Parenting // 8 things that you don’t get told about those first few weeks

Now this list isn’t here to scare people and it certainly isn’t a moan. These are just the key things I experienced post labour that no one prepared me for and after talking to other new mums, it appears I wasn’t alone. 
I got given a lot of ‘advice’ when I was pregnant. People just couldn’t help but offer nuggets of mostly unasked for wisdom, but no-one told me about these things. If you can relate to any of the below, then I hope that this helps you.

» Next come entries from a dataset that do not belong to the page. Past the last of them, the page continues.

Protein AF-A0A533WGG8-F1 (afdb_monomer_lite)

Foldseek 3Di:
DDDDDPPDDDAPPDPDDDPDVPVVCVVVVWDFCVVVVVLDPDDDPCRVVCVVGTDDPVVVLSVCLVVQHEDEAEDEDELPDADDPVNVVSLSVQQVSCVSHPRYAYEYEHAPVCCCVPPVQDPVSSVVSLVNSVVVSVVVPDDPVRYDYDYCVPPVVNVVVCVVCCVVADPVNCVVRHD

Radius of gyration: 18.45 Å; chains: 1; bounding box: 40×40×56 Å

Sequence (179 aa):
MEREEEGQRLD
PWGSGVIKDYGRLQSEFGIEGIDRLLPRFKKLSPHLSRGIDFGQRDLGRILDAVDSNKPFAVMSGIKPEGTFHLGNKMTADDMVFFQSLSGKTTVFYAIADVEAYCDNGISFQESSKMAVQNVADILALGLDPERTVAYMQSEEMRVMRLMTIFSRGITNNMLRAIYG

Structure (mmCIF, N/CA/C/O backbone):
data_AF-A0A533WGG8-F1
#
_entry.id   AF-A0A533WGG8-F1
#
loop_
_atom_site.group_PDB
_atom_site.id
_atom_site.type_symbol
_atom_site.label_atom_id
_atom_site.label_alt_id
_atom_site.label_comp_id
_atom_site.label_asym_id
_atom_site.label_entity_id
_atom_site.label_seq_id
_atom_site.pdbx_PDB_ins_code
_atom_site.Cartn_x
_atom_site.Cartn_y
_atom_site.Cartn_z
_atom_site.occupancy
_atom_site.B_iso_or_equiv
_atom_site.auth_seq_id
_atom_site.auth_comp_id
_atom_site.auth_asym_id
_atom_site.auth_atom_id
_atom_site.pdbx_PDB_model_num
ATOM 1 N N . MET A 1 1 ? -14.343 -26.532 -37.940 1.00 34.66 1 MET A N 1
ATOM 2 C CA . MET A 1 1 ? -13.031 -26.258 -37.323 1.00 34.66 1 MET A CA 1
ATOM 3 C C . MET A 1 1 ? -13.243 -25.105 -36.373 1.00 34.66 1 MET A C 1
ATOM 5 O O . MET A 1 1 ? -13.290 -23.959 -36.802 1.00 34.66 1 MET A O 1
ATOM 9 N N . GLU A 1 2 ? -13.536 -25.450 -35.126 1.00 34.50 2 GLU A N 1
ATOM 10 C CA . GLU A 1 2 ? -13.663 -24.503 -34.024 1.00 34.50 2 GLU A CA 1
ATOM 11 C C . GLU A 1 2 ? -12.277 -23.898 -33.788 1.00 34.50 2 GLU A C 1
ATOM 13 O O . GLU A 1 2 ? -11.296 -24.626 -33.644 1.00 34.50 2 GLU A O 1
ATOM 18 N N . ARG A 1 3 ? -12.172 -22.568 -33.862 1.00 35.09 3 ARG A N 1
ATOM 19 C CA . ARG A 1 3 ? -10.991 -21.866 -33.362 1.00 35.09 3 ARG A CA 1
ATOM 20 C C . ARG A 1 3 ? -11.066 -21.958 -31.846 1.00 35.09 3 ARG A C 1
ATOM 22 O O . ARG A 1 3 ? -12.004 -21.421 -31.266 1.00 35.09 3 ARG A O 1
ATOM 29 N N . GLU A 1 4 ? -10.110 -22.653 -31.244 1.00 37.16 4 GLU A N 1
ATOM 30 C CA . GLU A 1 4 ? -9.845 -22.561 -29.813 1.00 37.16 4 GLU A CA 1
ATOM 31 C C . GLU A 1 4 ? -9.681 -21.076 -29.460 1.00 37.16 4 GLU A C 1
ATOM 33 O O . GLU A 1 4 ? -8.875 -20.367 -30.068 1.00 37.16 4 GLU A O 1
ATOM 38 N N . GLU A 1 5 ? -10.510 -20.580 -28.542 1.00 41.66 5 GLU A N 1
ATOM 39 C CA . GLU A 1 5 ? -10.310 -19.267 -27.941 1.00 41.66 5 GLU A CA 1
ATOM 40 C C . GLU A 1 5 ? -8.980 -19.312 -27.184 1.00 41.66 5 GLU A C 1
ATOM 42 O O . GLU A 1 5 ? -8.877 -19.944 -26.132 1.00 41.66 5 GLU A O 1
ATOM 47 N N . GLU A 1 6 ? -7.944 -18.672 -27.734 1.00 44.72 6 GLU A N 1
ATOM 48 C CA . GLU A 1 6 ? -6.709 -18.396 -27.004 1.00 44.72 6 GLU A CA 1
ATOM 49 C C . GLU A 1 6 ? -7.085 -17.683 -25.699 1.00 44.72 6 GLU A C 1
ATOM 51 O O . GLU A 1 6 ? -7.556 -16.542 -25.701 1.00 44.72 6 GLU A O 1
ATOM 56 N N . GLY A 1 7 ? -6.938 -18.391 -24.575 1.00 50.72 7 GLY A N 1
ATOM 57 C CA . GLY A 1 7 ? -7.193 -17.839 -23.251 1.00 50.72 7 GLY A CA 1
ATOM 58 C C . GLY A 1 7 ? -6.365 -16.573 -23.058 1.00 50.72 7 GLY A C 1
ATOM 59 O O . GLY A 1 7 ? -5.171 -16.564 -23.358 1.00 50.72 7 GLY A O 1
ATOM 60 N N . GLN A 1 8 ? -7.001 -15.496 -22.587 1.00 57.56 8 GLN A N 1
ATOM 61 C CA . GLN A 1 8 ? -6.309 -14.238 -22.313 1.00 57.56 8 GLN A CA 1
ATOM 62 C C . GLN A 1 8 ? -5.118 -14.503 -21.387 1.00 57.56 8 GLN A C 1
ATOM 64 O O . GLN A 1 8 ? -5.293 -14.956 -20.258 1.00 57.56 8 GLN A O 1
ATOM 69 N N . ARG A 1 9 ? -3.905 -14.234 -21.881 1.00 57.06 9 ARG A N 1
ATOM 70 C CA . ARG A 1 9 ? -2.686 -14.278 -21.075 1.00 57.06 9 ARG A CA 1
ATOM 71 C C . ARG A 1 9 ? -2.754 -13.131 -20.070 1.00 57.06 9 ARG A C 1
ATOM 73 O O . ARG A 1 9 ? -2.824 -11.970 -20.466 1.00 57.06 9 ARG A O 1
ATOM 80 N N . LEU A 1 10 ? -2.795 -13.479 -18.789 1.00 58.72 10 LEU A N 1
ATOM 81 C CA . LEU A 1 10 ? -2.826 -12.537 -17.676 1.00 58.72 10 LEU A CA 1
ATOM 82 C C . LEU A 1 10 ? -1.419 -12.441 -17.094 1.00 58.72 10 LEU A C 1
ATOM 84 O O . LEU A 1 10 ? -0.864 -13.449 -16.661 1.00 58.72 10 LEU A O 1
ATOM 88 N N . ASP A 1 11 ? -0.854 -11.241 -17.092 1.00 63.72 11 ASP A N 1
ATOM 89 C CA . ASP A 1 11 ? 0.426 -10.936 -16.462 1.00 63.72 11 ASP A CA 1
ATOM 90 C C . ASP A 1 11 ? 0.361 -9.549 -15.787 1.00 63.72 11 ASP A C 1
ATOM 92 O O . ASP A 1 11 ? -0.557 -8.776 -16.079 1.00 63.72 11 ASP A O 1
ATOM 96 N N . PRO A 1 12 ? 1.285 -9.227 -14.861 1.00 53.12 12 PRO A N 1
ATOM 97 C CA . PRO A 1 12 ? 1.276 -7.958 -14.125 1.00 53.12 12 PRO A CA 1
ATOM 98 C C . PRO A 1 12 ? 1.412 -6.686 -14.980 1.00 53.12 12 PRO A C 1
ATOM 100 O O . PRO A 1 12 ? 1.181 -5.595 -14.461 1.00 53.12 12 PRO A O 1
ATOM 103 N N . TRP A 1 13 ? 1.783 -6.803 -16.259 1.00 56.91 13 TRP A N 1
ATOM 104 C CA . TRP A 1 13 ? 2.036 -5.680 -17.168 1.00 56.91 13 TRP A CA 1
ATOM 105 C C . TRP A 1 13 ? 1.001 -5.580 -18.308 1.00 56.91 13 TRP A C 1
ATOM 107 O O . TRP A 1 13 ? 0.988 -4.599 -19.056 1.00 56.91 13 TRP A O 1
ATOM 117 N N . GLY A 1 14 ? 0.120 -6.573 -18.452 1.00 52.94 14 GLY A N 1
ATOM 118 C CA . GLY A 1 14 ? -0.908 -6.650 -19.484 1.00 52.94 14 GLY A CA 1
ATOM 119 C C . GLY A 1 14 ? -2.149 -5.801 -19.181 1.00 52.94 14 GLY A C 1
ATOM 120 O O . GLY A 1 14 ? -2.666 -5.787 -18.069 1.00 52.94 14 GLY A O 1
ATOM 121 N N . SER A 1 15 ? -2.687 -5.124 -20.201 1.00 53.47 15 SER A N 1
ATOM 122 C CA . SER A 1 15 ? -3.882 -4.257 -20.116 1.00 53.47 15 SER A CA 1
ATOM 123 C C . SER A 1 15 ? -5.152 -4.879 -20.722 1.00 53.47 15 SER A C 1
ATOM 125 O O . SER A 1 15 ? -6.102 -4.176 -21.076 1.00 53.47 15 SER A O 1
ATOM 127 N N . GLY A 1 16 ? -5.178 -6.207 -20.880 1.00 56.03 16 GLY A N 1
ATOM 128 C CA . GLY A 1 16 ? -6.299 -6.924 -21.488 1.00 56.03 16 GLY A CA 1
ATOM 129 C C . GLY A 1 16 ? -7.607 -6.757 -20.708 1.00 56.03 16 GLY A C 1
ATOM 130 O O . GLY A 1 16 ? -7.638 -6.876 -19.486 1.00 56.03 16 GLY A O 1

  1. How intense breastfeeding is – you will probably hear that breastfeeding is tricky and that latching on is difficult, but what you don’t hear is how demanding it is on you. Your boobs are a 24/7 cafe and as such, taking time out is tough. You will have to get out of the bath after just five minutes, you will be glued to the sofa for four hours (and all that you want is some water and a snack but cant get them), you will be woken up by your partner who feels awful to do it but also helpless in the boob department . Being on demand constantly is tough so don’t beat yourself up if you struggle and instead try to focus on the positives of breastfeeding. It does get easier as your confidence grows.
  2. How useful a sling is – you may got told about the benefits of sling from a bonding perspective, but hands free life as a new mum for an hour or two a day can give you some time to be you again, but with the benefit of knowing your baby is safe and secure. They will most likely sleep the whole time they are in the sling which also means you know you have a break from feeding, changing and of course, the crying.

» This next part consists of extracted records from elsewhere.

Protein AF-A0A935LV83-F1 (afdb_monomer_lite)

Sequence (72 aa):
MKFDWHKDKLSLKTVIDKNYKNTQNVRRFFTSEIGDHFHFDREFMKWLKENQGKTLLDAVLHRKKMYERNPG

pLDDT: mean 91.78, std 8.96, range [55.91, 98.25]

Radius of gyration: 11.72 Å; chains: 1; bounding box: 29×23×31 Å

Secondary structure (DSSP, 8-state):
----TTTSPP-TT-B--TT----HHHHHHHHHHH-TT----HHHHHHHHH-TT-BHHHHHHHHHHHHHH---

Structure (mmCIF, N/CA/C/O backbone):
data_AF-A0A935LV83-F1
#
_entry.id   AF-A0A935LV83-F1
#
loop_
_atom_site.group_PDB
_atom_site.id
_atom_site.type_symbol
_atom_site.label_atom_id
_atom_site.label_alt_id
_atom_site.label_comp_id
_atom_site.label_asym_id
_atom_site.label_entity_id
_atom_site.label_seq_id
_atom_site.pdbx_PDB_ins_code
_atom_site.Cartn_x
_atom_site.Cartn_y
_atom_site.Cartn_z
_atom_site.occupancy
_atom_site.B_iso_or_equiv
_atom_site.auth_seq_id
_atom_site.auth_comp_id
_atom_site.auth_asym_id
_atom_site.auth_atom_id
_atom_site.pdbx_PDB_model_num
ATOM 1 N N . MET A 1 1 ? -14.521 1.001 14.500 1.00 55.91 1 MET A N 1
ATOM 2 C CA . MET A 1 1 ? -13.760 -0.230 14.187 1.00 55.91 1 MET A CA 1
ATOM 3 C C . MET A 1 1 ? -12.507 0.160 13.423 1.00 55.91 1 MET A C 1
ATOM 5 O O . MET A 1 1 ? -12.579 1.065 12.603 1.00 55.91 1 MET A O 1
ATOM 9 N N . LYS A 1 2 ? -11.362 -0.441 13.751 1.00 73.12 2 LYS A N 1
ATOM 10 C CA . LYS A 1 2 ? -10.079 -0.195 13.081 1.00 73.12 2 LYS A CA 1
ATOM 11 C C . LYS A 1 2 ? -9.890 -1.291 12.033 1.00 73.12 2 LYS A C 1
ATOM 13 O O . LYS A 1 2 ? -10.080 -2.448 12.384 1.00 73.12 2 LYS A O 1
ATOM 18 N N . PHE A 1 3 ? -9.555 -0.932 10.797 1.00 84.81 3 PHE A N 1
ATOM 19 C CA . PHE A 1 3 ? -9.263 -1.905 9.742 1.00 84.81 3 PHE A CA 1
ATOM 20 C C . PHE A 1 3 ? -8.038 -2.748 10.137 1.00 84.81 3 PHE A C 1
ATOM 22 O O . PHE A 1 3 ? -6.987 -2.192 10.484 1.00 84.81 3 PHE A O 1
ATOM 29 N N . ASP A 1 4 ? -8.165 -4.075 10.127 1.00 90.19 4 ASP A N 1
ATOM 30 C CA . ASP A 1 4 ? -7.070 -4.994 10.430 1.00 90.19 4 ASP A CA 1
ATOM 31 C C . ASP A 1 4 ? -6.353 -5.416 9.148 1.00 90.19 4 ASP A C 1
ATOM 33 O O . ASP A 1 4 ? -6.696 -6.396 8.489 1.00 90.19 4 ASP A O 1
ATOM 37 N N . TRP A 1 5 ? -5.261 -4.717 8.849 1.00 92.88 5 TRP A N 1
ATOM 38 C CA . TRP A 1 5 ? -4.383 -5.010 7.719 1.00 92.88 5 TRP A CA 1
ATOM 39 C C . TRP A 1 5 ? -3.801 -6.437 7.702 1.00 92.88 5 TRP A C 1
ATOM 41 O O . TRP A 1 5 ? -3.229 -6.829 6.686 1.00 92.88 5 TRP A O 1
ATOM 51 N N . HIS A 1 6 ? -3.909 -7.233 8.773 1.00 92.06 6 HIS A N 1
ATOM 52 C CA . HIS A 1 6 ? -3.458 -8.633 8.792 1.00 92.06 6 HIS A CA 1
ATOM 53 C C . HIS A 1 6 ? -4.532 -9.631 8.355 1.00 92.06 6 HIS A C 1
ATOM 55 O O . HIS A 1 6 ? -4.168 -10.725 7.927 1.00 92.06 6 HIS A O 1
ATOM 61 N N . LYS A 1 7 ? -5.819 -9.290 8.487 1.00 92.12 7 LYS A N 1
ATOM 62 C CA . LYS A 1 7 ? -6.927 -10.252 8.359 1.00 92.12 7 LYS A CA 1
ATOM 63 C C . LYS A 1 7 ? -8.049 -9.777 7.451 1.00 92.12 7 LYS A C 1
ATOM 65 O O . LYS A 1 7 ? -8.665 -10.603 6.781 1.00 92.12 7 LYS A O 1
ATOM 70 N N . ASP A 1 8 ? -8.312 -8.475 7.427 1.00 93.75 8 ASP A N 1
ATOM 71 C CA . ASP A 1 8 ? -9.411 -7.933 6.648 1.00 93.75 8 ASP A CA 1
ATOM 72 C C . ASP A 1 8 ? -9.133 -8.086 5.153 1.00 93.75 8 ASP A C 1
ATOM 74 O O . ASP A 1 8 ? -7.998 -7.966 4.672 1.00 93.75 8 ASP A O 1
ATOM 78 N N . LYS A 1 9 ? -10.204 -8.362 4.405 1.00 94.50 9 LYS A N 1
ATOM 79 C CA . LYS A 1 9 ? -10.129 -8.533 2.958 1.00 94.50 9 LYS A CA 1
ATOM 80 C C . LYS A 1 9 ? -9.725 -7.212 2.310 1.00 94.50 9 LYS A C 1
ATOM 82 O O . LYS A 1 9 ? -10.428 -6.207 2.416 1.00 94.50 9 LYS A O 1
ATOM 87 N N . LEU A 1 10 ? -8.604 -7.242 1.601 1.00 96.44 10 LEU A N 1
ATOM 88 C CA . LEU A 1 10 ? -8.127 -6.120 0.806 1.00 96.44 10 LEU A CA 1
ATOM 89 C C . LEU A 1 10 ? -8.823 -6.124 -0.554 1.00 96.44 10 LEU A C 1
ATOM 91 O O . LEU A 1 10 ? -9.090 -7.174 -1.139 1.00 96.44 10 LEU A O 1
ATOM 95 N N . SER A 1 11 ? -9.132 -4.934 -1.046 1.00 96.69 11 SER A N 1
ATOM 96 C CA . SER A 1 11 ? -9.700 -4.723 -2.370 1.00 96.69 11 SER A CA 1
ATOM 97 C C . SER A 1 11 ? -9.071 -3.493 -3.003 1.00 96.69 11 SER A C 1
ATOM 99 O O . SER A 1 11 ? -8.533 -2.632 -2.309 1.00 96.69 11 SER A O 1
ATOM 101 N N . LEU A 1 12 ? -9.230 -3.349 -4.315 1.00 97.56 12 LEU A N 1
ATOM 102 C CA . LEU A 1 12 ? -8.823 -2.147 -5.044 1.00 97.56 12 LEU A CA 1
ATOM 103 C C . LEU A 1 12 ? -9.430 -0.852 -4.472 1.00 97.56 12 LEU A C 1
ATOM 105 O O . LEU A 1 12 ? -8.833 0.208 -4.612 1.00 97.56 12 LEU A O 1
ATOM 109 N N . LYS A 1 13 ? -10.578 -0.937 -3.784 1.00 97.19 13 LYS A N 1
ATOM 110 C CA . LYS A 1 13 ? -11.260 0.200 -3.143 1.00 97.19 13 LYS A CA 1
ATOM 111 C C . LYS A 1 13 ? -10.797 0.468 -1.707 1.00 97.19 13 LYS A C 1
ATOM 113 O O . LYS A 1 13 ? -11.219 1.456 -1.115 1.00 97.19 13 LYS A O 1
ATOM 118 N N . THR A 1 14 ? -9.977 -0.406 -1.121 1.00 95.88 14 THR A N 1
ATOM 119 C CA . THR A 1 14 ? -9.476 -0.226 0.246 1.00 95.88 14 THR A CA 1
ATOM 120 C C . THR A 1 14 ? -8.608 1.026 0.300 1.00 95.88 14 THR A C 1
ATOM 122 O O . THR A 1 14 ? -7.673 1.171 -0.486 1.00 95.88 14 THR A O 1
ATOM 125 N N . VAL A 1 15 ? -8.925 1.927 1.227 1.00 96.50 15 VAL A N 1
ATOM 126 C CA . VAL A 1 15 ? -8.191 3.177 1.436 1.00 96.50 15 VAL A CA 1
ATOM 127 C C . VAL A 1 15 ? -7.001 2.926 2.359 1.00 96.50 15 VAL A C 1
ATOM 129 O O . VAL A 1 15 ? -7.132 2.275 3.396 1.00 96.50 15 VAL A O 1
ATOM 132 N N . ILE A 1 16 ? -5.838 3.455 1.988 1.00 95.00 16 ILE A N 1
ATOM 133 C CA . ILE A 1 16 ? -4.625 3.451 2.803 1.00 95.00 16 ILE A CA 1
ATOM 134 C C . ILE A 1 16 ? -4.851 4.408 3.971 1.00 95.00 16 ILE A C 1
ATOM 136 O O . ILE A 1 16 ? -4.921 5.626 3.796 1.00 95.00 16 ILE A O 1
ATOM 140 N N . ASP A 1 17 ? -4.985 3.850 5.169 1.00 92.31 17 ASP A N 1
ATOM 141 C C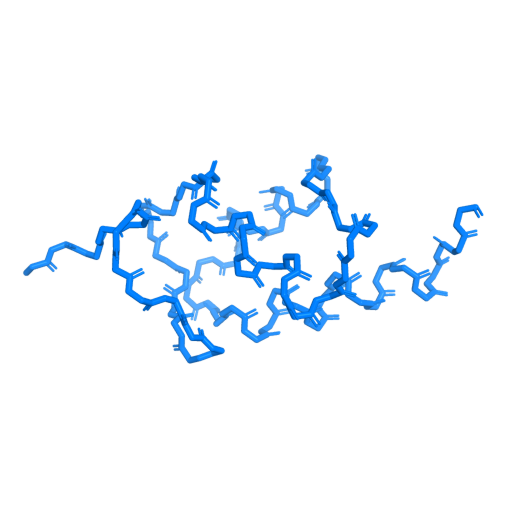A . ASP A 1 17 ? -5.196 4.616 6.389 1.00 92.31 17 ASP A CA 1
ATOM 142 C C . ASP A 1 17 ? -3.877 4.877 7.131 1.00 92.31 17 ASP A C 1
ATOM 144 O O . ASP A 1 17 ? -2.821 4.312 6.835 1.00 92.31 17 ASP A O 1
ATOM 148 N N . LYS A 1 18 ? -3.948 5.713 8.168 1.00 89.88 18 LYS A N 1
ATOM 149 C CA . LYS A 1 18 ? -2.807 6.024 9.044 1.00 89.88 18 LYS A CA 1
ATOM 150 C C . LYS A 1 18 ? -2.220 4.813 9.782 1.00 8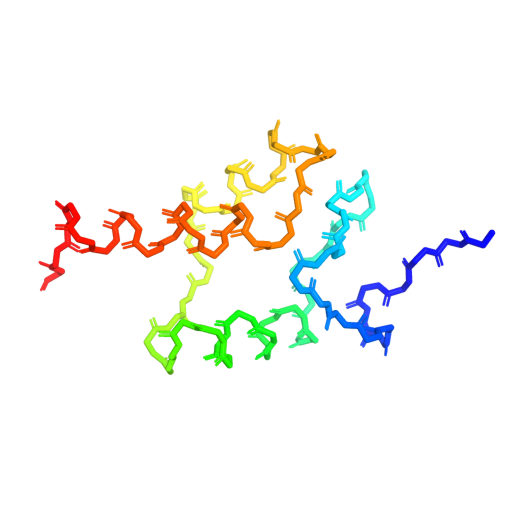9.88 18 LYS A C 1
ATOM 152 O O . LYS A 1 18 ? -1.174 4.927 10.412 1.00 89.88 18 LYS A O 1
ATOM 157 N N . ASN A 1 19 ? -2.915 3.675 9.776 1.00 89.44 19 ASN A N 1
ATOM 158 C CA . ASN A 1 19 ? -2.508 2.444 10.448 1.00 89.44 19 ASN A CA 1
ATOM 159 C C . ASN A 1 19 ? -1.982 1.390 9.471 1.00 89.44 19 ASN A C 1
ATOM 161 O O . ASN A 1 19 ? -1.808 0.239 9.881 1.00 89.44 19 ASN A O 1
ATOM 165 N N . TYR A 1 20 ? -1.742 1.774 8.216 1.00 91.62 20 TYR A N 1
ATOM 166 C CA . TYR A 1 20 ? -1.190 0.911 7.189 1.00 91.62 20 TYR A CA 1
ATOM 167 C C . TYR A 1 20 ? 0.073 0.184 7.667 1.00 91.62 20 TYR A C 1
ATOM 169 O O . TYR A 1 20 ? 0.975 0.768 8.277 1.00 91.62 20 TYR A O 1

  3. That the baby will need to sleep on you/your partner for the first week – this is where the sleep deprevation is at its worse, although the feeling of it probably won’t kick in for a few days. Your baby needs your body warmth and to be close to you as life post womb is scary. You and your partner will be sleeping in shifts that first week while the other holds baby whilst having to stay awake. Buy magazines, charge your phone, and fuel up.
  4. Your baby will punch your tender nipples – your boobs and nipples will be ridicuously tender. You won’t even be able to wrap a towel around yourself or put on a bra without breast pads. Yet your baby will flail their arms around so be prepared to yelp in pain and discomfort when the inevitable happens.
  5. Sleeping when your baby sleeps  during the day doesn’t happen – the last thing you can do with a new baby is relax enough to sleep when they aren’t in your arms. You will be very sleep deprived, but won’t be able to switch to sleeping mode the second they sleep. If you are alone with the baby, as mentioned above, they need to be held which means you need to stay awake.
  6. You will feel incredibly protective over your baby – you may hear that there is nothing like the instant love you feel and that is so true, but what comes with this is the need to protect them. You have just spent nine months keeping them safe and sound inside you, but now they are here, you can no longer be their protector 24/7. You will need to understand that your partner or friends and family may not do things the way that you would, but it doesn’t mean they are doing them wrong or will harm baby. I found it so tough letting Dunc bath Wilf alone, I was so worried as he wanted to do it his own way. I had to leave the room as I was being too critical and getting in the way of their bonding time. Dads need to find their own way and it took me time to realise that.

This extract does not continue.